Data excerpts
══════
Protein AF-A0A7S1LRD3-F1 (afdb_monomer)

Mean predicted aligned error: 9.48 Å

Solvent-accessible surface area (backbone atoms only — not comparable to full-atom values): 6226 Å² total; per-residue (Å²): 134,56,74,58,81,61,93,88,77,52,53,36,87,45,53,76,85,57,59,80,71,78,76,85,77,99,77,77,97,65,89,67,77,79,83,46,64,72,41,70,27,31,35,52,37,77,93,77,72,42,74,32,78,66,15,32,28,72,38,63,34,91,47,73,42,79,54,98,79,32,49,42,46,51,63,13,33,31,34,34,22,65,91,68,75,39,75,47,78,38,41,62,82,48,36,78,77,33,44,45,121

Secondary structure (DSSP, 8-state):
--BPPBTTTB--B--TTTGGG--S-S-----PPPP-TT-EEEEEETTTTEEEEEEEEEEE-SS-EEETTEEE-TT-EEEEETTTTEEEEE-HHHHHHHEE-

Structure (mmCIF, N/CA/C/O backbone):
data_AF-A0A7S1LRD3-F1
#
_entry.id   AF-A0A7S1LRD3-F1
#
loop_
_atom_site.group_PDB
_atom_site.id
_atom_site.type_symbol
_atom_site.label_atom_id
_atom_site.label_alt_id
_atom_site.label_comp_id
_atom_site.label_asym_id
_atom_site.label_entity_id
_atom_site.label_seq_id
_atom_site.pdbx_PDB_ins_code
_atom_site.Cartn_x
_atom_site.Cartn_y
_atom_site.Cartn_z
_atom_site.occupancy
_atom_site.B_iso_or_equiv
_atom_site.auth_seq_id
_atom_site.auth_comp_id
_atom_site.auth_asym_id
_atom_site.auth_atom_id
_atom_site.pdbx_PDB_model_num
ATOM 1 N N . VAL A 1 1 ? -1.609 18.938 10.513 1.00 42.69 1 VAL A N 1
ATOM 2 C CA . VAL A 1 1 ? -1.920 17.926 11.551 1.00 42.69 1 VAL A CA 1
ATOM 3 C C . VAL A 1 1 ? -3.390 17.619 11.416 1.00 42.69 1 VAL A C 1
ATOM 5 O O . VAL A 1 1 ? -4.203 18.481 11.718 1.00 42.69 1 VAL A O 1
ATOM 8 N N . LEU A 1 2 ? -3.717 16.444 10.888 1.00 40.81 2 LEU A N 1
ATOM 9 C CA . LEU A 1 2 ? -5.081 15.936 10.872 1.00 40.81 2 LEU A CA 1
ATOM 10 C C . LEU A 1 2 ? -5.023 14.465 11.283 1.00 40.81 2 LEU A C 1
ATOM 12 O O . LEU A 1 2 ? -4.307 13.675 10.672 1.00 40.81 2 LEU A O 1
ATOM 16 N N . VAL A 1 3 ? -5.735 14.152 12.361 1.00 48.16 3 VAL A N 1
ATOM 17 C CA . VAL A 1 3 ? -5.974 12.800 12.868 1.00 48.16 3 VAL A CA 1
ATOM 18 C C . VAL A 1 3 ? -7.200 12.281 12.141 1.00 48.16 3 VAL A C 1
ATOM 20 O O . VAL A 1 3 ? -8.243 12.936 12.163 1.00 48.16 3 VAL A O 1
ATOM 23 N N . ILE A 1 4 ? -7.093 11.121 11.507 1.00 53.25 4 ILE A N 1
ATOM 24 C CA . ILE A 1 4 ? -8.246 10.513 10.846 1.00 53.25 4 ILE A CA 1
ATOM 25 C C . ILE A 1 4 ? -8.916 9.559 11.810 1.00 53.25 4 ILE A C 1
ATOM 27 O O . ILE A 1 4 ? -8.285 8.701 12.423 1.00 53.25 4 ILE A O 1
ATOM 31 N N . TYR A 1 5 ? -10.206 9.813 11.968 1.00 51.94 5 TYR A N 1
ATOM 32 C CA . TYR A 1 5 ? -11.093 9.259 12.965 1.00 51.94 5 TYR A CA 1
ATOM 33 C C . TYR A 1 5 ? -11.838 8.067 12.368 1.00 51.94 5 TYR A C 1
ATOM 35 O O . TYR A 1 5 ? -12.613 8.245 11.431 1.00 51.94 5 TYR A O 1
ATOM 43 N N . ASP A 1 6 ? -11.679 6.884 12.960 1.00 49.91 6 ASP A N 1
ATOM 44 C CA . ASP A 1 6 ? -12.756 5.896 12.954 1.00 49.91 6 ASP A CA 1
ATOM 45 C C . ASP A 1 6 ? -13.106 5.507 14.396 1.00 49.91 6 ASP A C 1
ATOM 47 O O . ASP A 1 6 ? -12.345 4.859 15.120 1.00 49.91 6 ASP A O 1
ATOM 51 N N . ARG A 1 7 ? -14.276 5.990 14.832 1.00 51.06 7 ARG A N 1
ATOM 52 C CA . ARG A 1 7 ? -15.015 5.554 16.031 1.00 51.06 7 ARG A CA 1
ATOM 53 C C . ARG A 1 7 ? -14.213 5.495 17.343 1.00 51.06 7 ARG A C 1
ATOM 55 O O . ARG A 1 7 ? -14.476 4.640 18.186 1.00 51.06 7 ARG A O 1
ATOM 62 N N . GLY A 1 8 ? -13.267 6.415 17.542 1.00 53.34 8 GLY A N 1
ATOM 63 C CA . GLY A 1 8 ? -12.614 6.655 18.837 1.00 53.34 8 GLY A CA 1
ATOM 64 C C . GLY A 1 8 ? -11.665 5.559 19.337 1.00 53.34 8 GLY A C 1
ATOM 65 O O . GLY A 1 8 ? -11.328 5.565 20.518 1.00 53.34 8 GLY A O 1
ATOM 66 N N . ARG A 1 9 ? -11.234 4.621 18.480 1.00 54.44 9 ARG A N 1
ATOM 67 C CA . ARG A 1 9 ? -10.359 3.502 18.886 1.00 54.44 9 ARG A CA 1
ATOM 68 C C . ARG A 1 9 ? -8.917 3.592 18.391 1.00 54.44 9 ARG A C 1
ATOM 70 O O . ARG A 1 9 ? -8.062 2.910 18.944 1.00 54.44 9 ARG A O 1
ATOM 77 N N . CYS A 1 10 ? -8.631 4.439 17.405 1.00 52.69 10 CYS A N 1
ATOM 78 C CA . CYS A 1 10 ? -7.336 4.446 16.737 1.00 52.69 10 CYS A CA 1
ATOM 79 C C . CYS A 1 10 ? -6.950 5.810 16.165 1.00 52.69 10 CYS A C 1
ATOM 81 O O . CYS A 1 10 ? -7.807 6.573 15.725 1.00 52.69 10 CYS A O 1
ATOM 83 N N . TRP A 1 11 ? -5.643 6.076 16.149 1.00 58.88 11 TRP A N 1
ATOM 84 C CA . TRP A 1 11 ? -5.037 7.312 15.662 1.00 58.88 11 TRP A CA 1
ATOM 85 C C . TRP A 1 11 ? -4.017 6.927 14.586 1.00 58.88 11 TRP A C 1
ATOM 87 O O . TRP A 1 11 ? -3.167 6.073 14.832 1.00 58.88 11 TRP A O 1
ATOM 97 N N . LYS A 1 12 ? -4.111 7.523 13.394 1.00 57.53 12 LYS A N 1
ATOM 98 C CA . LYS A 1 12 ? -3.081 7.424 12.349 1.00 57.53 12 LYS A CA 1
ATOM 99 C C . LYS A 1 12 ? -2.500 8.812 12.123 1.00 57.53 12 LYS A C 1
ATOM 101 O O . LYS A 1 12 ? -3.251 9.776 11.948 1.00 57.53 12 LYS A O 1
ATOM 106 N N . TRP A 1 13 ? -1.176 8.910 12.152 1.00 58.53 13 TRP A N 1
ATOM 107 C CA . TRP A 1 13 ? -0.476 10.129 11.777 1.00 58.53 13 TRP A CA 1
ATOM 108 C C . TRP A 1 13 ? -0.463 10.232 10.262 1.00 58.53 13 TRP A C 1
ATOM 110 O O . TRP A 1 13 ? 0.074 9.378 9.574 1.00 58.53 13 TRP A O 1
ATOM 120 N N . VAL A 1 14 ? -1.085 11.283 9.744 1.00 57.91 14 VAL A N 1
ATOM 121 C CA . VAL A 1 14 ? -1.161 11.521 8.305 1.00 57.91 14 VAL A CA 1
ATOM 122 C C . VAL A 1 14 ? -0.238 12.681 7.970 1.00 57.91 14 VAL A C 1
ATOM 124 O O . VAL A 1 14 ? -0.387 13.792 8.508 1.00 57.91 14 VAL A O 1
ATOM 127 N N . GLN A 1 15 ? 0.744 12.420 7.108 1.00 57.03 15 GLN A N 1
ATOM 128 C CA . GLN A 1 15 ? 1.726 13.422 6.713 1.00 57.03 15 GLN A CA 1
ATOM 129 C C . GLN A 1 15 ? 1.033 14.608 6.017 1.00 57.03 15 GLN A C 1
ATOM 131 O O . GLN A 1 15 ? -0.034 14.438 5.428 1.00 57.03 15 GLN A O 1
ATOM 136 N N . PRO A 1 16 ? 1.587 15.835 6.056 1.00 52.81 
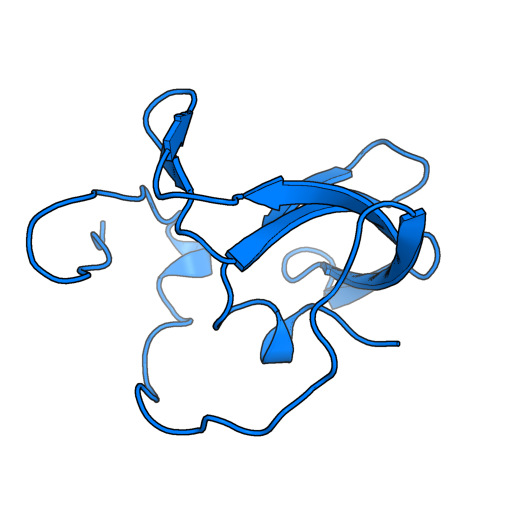16 PRO A N 1
ATOM 137 C CA . PRO A 1 16 ? 0.922 17.022 5.507 1.00 52.81 16 PRO A CA 1
ATOM 138 C C . PRO A 1 16 ? 0.450 16.898 4.049 1.00 52.81 16 PRO A C 1
ATOM 140 O O . PRO A 1 16 ? -0.594 17.442 3.703 1.00 52.81 16 PRO A O 1
ATOM 143 N N . TRP A 1 17 ? 1.164 16.148 3.207 1.00 54.25 17 TRP A N 1
ATOM 144 C CA . TRP A 1 17 ? 0.768 15.897 1.814 1.00 54.25 17 TRP A CA 1
ATOM 145 C C . TRP A 1 17 ? -0.320 14.818 1.662 1.00 54.25 17 TRP A C 1
ATOM 147 O O . TRP A 1 17 ? -1.016 14.781 0.650 1.00 54.25 17 TRP A O 1
ATOM 157 N N . GLU A 1 18 ? -0.510 13.966 2.668 1.00 54.50 18 GLU A N 1
ATOM 158 C CA . GLU A 1 18 ? -1.606 12.993 2.740 1.00 54.50 18 GLU A CA 1
ATOM 159 C C . GLU A 1 18 ? -2.896 13.635 3.303 1.00 54.50 18 GLU A C 1
ATOM 161 O O . GLU A 1 18 ? -3.994 13.123 3.105 1.00 54.50 18 GLU A O 1
ATOM 166 N N . GLN A 1 19 ? -2.804 14.816 3.937 1.00 53.41 19 GLN A N 1
ATOM 167 C CA . GLN A 1 19 ? -3.954 15.523 4.531 1.00 53.41 19 GLN A CA 1
ATOM 168 C C . GLN A 1 19 ? -4.964 16.044 3.495 1.00 53.41 19 GLN A C 1
ATOM 170 O O . GLN A 1 19 ? -6.138 16.198 3.822 1.00 53.41 19 GLN A O 1
ATOM 175 N N . GLN A 1 20 ? -4.552 16.285 2.245 1.00 49.97 20 GLN A N 1
ATOM 176 C CA . GLN A 1 20 ? -5.460 16.746 1.181 1.00 49.97 20 GLN A CA 1
ATOM 177 C C . GLN A 1 20 ? -6.393 15.638 0.649 1.00 49.97 20 GLN A C 1
ATOM 179 O O . GLN A 1 20 ? -7.270 15.917 -0.163 1.00 49.97 20 GLN A O 1
ATOM 184 N N . GLN A 1 21 ? -6.223 14.391 1.102 1.00 55.06 21 GLN A N 1
ATOM 185 C CA . GLN A 1 21 ? -6.855 13.199 0.519 1.00 55.06 21 GLN A CA 1
ATOM 186 C C . GLN A 1 21 ? -8.166 12.778 1.208 1.00 55.06 21 GLN A C 1
ATOM 188 O O . GLN A 1 21 ? -8.746 11.760 0.848 1.00 55.06 21 GLN A O 1
ATOM 193 N N . HIS A 1 22 ? -8.674 13.547 2.181 1.00 46.66 22 HIS A N 1
ATOM 194 C CA . HIS A 1 22 ? -9.836 13.150 2.989 1.00 46.66 22 HIS A CA 1
ATOM 195 C C . HIS A 1 22 ? -11.046 14.074 2.841 1.00 46.66 22 HIS A C 1
ATOM 197 O O . HIS A 1 22 ? -11.501 14.695 3.799 1.00 46.66 22 HIS A O 1
ATOM 203 N N . ILE A 1 23 ? -11.619 14.113 1.637 1.00 44.09 23 ILE A N 1
ATOM 204 C CA . ILE A 1 23 ? -13.015 14.511 1.421 1.00 44.09 23 ILE A CA 1
ATOM 205 C C . ILE A 1 23 ? -13.649 13.490 0.459 1.00 44.09 23 ILE A C 1
ATOM 207 O O . ILE A 1 23 ? -13.266 13.442 -0.704 1.00 44.09 23 ILE A O 1
ATOM 211 N N . ARG A 1 24 ? -14.662
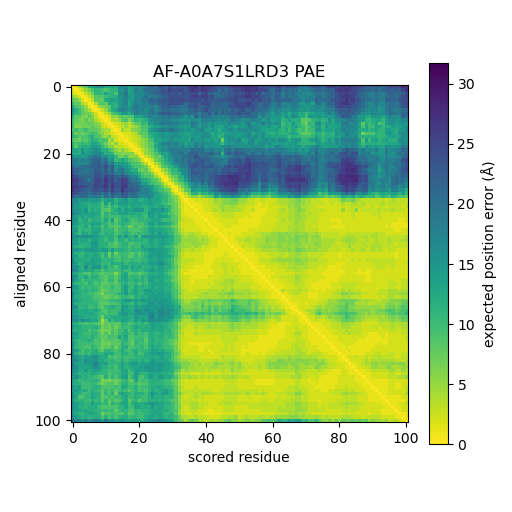 12.752 0.963 1.00 41.66 24 ARG A N 1
ATOM 212 C CA . ARG A 1 24 ? -15.471 11.656 0.352 1.00 41.66 24 ARG A CA 1
ATOM 213 C C . ARG A 1 24 ? -14.789 10.279 0.296 1.00 41.66 24 ARG A C 1
ATOM 215 O O . ARG A 1 24 ? -13.665 10.178 -0.151 1.00 41.66 24 ARG A O 1
ATOM 222 N N . SER A 1 25 ? -15.404 9.163 0.693 1.00 42.09 25 SER A N 1
ATOM 223 C CA . SER A 1 25 ? -16.750 8.883 1.211 1.00 42.09 25 SER A CA 1
ATOM 224 C C . SER A 1 25 ? -16.711 7.608 2.055 1.00 42.09 25 SER A C 1
ATOM 226 O O . SER A 1 25 ? -16.128 6.611 1.650 1.00 42.09 25 SER A O 1
ATOM 228 N N . ALA A 1 26 ? -17.430 7.612 3.176 1.00 45.44 26 ALA A N 1
ATOM 229 C CA . ALA A 1 26 ? -17.912 6.400 3.824 1.00 45.44 26 ALA A CA 1
ATOM 230 C C . ALA A 1 26 ? -19.228 5.975 3.149 1.00 45.44 26 ALA A C 1
ATOM 232 O O . ALA A 1 26 ? -20.295 6.318 3.642 1.00 45.44 26 ALA A O 1
ATOM 233 N N . ALA A 1 27 ? -19.169 5.325 1.985 1.00 43.12 27 ALA A N 1
ATOM 234 C CA . ALA A 1 27 ? -20.299 4.598 1.392 1.00 43.12 27 ALA A CA 1
ATOM 235 C C . ALA A 1 27 ? -19.854 3.915 0.096 1.00 43.12 27 ALA A C 1
ATOM 237 O O . ALA A 1 27 ? -19.620 4.590 -0.902 1.00 43.12 27 ALA A O 1
ATOM 238 N N . GLY A 1 28 ? -19.787 2.585 0.107 1.00 35.22 28 GLY A N 1
ATOM 239 C CA . GLY A 1 28 ? -19.547 1.808 -1.104 1.00 35.22 28 GLY A CA 1
ATOM 240 C C . GLY A 1 28 ? -18.981 0.427 -0.823 1.00 35.22 28 GLY A C 1
ATOM 241 O O . GLY A 1 28 ? -17.847 0.153 -1.171 1.00 35.22 28 GLY A O 1
ATOM 242 N N . MET A 1 29 ? -19.762 -0.463 -0.204 1.00 42.53 29 MET A N 1
ATOM 243 C CA . MET A 1 29 ? -19.472 -1.902 -0.249 1.00 42.53 29 MET A CA 1
ATOM 244 C C . MET A 1 29 ? -19.709 -2.406 -1.681 1.00 42.53 29 MET A C 1
ATOM 246 O O . MET A 1 29 ? -20.749 -2.988 -1.980 1.00 42.53 29 MET A O 1
ATOM 250 N N . GLY A 1 30 ? -18.773 -2.127 -2.585 1.00 32.44 30 GLY A N 1
ATOM 251 C CA . GLY A 1 30 ? -18.615 -2.857 -3.834 1.00 32.44 30 GLY A CA 1
ATOM 252 C C . GLY A 1 30 ? -17.638 -3.993 -3.573 1.00 32.44 30 GLY A C 1
ATOM 253 O O . GLY A 1 30 ? -16.519 -3.745 -3.141 1.00 32.44 30 GLY A O 1
ATOM 254 N N . ALA A 1 31 ? -18.065 -5.236 -3.777 1.00 38.12 31 ALA A N 1
ATOM 255 C CA . ALA A 1 31 ? -17.235 -6.422 -3.596 1.00 38.12 31 ALA A CA 1
ATOM 256 C C . ALA A 1 31 ? -16.108 -6.475 -4.648 1.00 38.12 31 ALA A C 1
ATOM 258 O O . ALA A 1 31 ? -16.159 -7.263 -5.588 1.00 38.12 31 ALA A O 1
ATOM 259 N N . SER A 1 32 ? -15.086 -5.632 -4.504 1.00 47.19 32 SER A N 1
ATOM 260 C CA . SER A 1 32 ? -13.781 -5.902 -5.094 1.00 47.19 32 SER A CA 1
ATOM 261 C C . SER A 1 32 ? -13.182 -7.032 -4.266 1.00 47.19 32 SER A C 1
ATOM 263 O O . SER A 1 32 ? -13.069 -6.909 -3.046 1.00 47.19 32 SER A O 1
ATOM 265 N N . ALA A 1 33 ? -12.939 -8.182 -4.893 1.00 59.00 33 ALA A N 1
ATOM 266 C CA . ALA A 1 33 ? -12.479 -9.386 -4.210 1.00 59.00 33 ALA A CA 1
ATOM 267 C C . ALA A 1 33 ? -11.308 -9.050 -3.274 1.00 59.00 33 ALA A C 1
ATOM 269 O O . ALA A 1 33 ? -10.312 -8.484 -3.722 1.00 59.00 33 ALA A O 1
ATOM 270 N N . SER A 1 34 ? -11.459 -9.378 -1.988 1.00 76.88 34 SER A N 1
ATOM 271
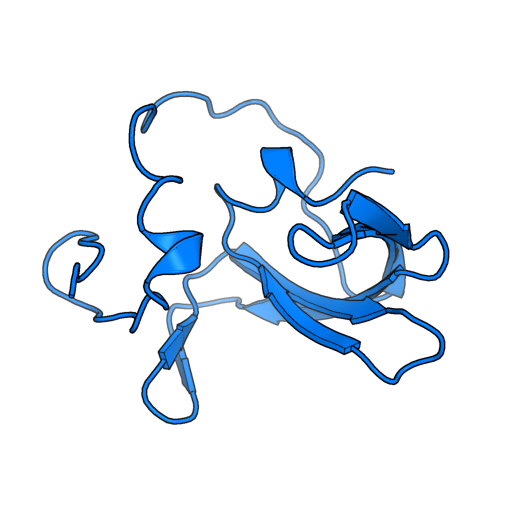 C CA . SER A 1 34 ? -10.492 -9.054 -0.940 1.00 76.88 34 SER A CA 1
ATOM 272 C C . SER A 1 34 ? -9.083 -9.448 -1.372 1.00 76.88 34 SER A C 1
ATOM 274 O O . SER A 1 34 ? -8.837 -10.615 -1.693 1.00 76.88 34 SER A O 1
ATOM 276 N N . LEU A 1 35 ? -8.181 -8.468 -1.396 1.00 88.88 35 LEU A N 1
ATOM 277 C CA . LEU A 1 35 ? -6.766 -8.701 -1.646 1.00 88.88 35 LEU A CA 1
ATOM 278 C C . LEU A 1 35 ? -6.225 -9.684 -0.611 1.00 88.88 35 LEU A C 1
ATOM 280 O O . LEU A 1 35 ? -6.524 -9.568 0.578 1.00 88.88 35 LEU A O 1
ATOM 284 N N . SER A 1 36 ? -5.454 -10.657 -1.079 1.00 91.56 36 SER A N 1
ATOM 285 C CA . SER A 1 36 ? -4.876 -11.713 -0.251 1.00 91.56 36 SER A CA 1
ATOM 286 C C . SER A 1 36 ? -3.360 -11.725 -0.375 1.00 91.56 36 SER A C 1
ATOM 288 O O . SER A 1 36 ? -2.798 -11.250 -1.359 1.00 91.56 36 SER A O 1
ATOM 290 N N . ARG A 1 37 ? -2.678 -12.281 0.630 1.00 93.38 37 ARG A N 1
ATOM 291 C CA . ARG A 1 37 ? -1.225 -12.466 0.583 1.00 93.38 37 ARG A CA 1
ATOM 292 C C . ARG A 1 37 ? -0.816 -13.222 -0.685 1.00 93.38 37 ARG A C 1
ATOM 294 O O . ARG A 1 37 ? -1.331 -14.302 -0.955 1.00 93.38 37 ARG A O 1
ATOM 301 N N . GLY A 1 38 ? 0.151 -12.670 -1.410 1.00 94.25 38 GLY A N 1
ATOM 302 C CA . GLY A 1 38 ? 0.638 -13.190 -2.685 1.00 94.25 38 GLY A CA 1
ATOM 303 C C . GLY A 1 38 ? -0.032 -12.577 -3.915 1.00 94.25 38 GLY A C 1
ATOM 304 O O . GLY A 1 38 ? 0.461 -12.805 -5.017 1.00 94.25 38 GLY A O 1
ATOM 305 N N . ASP A 1 39 ? -1.096 -11.782 -3.756 1.00 94.19 39 ASP A N 1
ATOM 306 C CA . ASP A 1 39 ? -1.710 -11.075 -4.879 1.00 94.19 39 ASP A CA 1
ATOM 307 C C . ASP A 1 39 ? -0.725 -10.054 -5.465 1.00 94.19 39 ASP A C 1
ATOM 309 O O . ASP A 1 39 ? -0.198 -9.191 -4.752 1.00 94.19 39 ASP A O 1
ATOM 313 N N . ALA A 1 40 ? -0.514 -10.140 -6.779 1.00 94.81 40 ALA A N 1
ATOM 314 C CA . ALA A 1 40 ? 0.151 -9.098 -7.544 1.00 94.81 40 ALA A CA 1
ATOM 315 C C . ALA A 1 40 ? -0.807 -7.914 -7.723 1.00 94.81 40 ALA A C 1
ATOM 317 O O . ALA A 1 40 ? -1.978 -8.089 -8.073 1.00 94.81 40 ALA A O 1
ATOM 318 N N . VAL A 1 41 ? -0.307 -6.712 -7.464 1.00 94.94 41 VAL A N 1
ATOM 319 C CA . VAL A 1 41 ? -1.060 -5.461 -7.550 1.00 94.94 41 VAL A CA 1
ATOM 320 C C . VAL A 1 41 ? -0.182 -4.371 -8.144 1.00 94.94 41 VAL A C 1
ATOM 322 O O . VAL A 1 41 ? 1.033 -4.376 -7.987 1.00 94.94 41 VAL A O 1
ATOM 325 N N . GLN A 1 42 ? -0.793 -3.382 -8.776 1.00 94.81 42 GLN A N 1
ATOM 326 C CA . GLN A 1 42 ? -0.113 -2.139 -9.110 1.00 94.81 42 GLN A CA 1
ATOM 327 C C . GLN A 1 42 ? -0.285 -1.148 -7.958 1.00 94.81 42 GLN A C 1
ATOM 329 O O . GLN A 1 42 ? -1.388 -1.014 -7.425 1.00 94.81 42 GLN A O 1
ATOM 334 N N . VAL A 1 43 ? 0.779 -0.434 -7.586 1.00 94.38 43 VAL A N 1
ATOM 335 C CA . VAL A 1 43 ? 0.774 0.545 -6.486 1.00 94.38 43 VAL A CA 1
ATOM 336 C C . VAL A 1 43 ? 1.029 1.944 -7.019 1.00 94.38 43 VAL A C
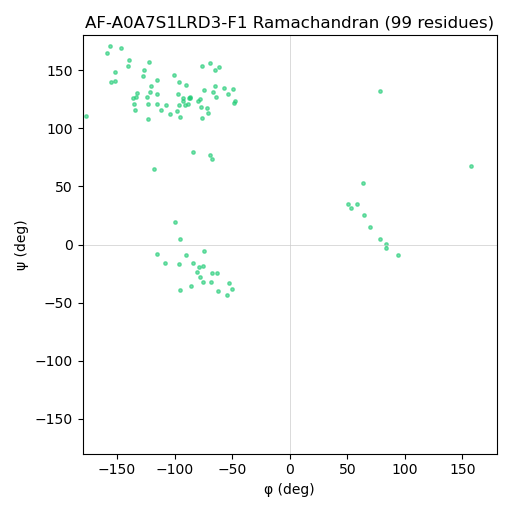 1
ATOM 338 O O . VAL A 1 43 ? 2.085 2.224 -7.581 1.00 94.38 43 VAL A O 1
ATOM 341 N N . PHE A 1 44 ? 0.100 2.864 -6.796 1.00 92.12 44 PHE A N 1
ATOM 342 C CA . PHE A 1 44 ? 0.309 4.263 -7.137 1.00 92.12 44 PHE A CA 1
ATOM 343 C C . PHE A 1 44 ? 1.149 4.975 -6.080 1.00 92.12 44 PHE A C 1
ATOM 345 O O . PHE A 1 44 ? 0.785 5.053 -4.906 1.00 92.12 44 PHE A O 1
ATOM 352 N N . SER A 1 45 ? 2.259 5.568 -6.509 1.00 87.19 45 SER A N 1
ATOM 353 C CA . SER A 1 45 ? 3.051 6.467 -5.682 1.00 87.19 45 SER A CA 1
ATOM 354 C C . SER A 1 45 ? 2.647 7.904 -5.944 1.00 87.19 45 SER A C 1
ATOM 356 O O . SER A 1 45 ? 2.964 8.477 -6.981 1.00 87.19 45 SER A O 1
══════
= ACTIVITY =
Take the lines above from the one containing "ATOM 64 C C" to the one containing "ATOM 79 C C" and retype them exactly, both ends included, with nothing added.

= WRITTEN ANSWER =
ATOM 64 C C . GLY A 1 8 ? -11.665 5.559 19.337 1.00 53.34 8 GLY A C 1
ATOM 65 O O . GLY A 1 8 ? -11.328 5.565 20.518 1.00 53.34 8 GLY A O 1
ATOM 66 N N . ARG A 1 9 ? -11.234 4.621 18.480 1.00 54.44 9 ARG A N 1
ATOM 67 C CA . ARG A 1 9 ? -10.359 3.502 18.886 1.00 54.44 9 ARG A CA 1
ATOM 68 C C . ARG A 1 9 ? -8.917 3.592 18.391 1.00 54.44 9 ARG A C 1
ATOM 70 O O . ARG A 1 9 ? -8.062 2.910 18.944 1.00 54.44 9 ARG A O 1
ATOM 77 N N . CYS A 1 10 ? -8.631 4.439 17.405 1.00 52.69 10 CYS A N 1
ATOM 78 C CA . CYS A 1 10 ? -7.336 4.446 16.737 1.00 52.69 10 CYS A CA 1
ATOM 79 C C . CYS A 1 10 ? -6.950 5.810 16.165 1.00 52.69 10 CYS A C 1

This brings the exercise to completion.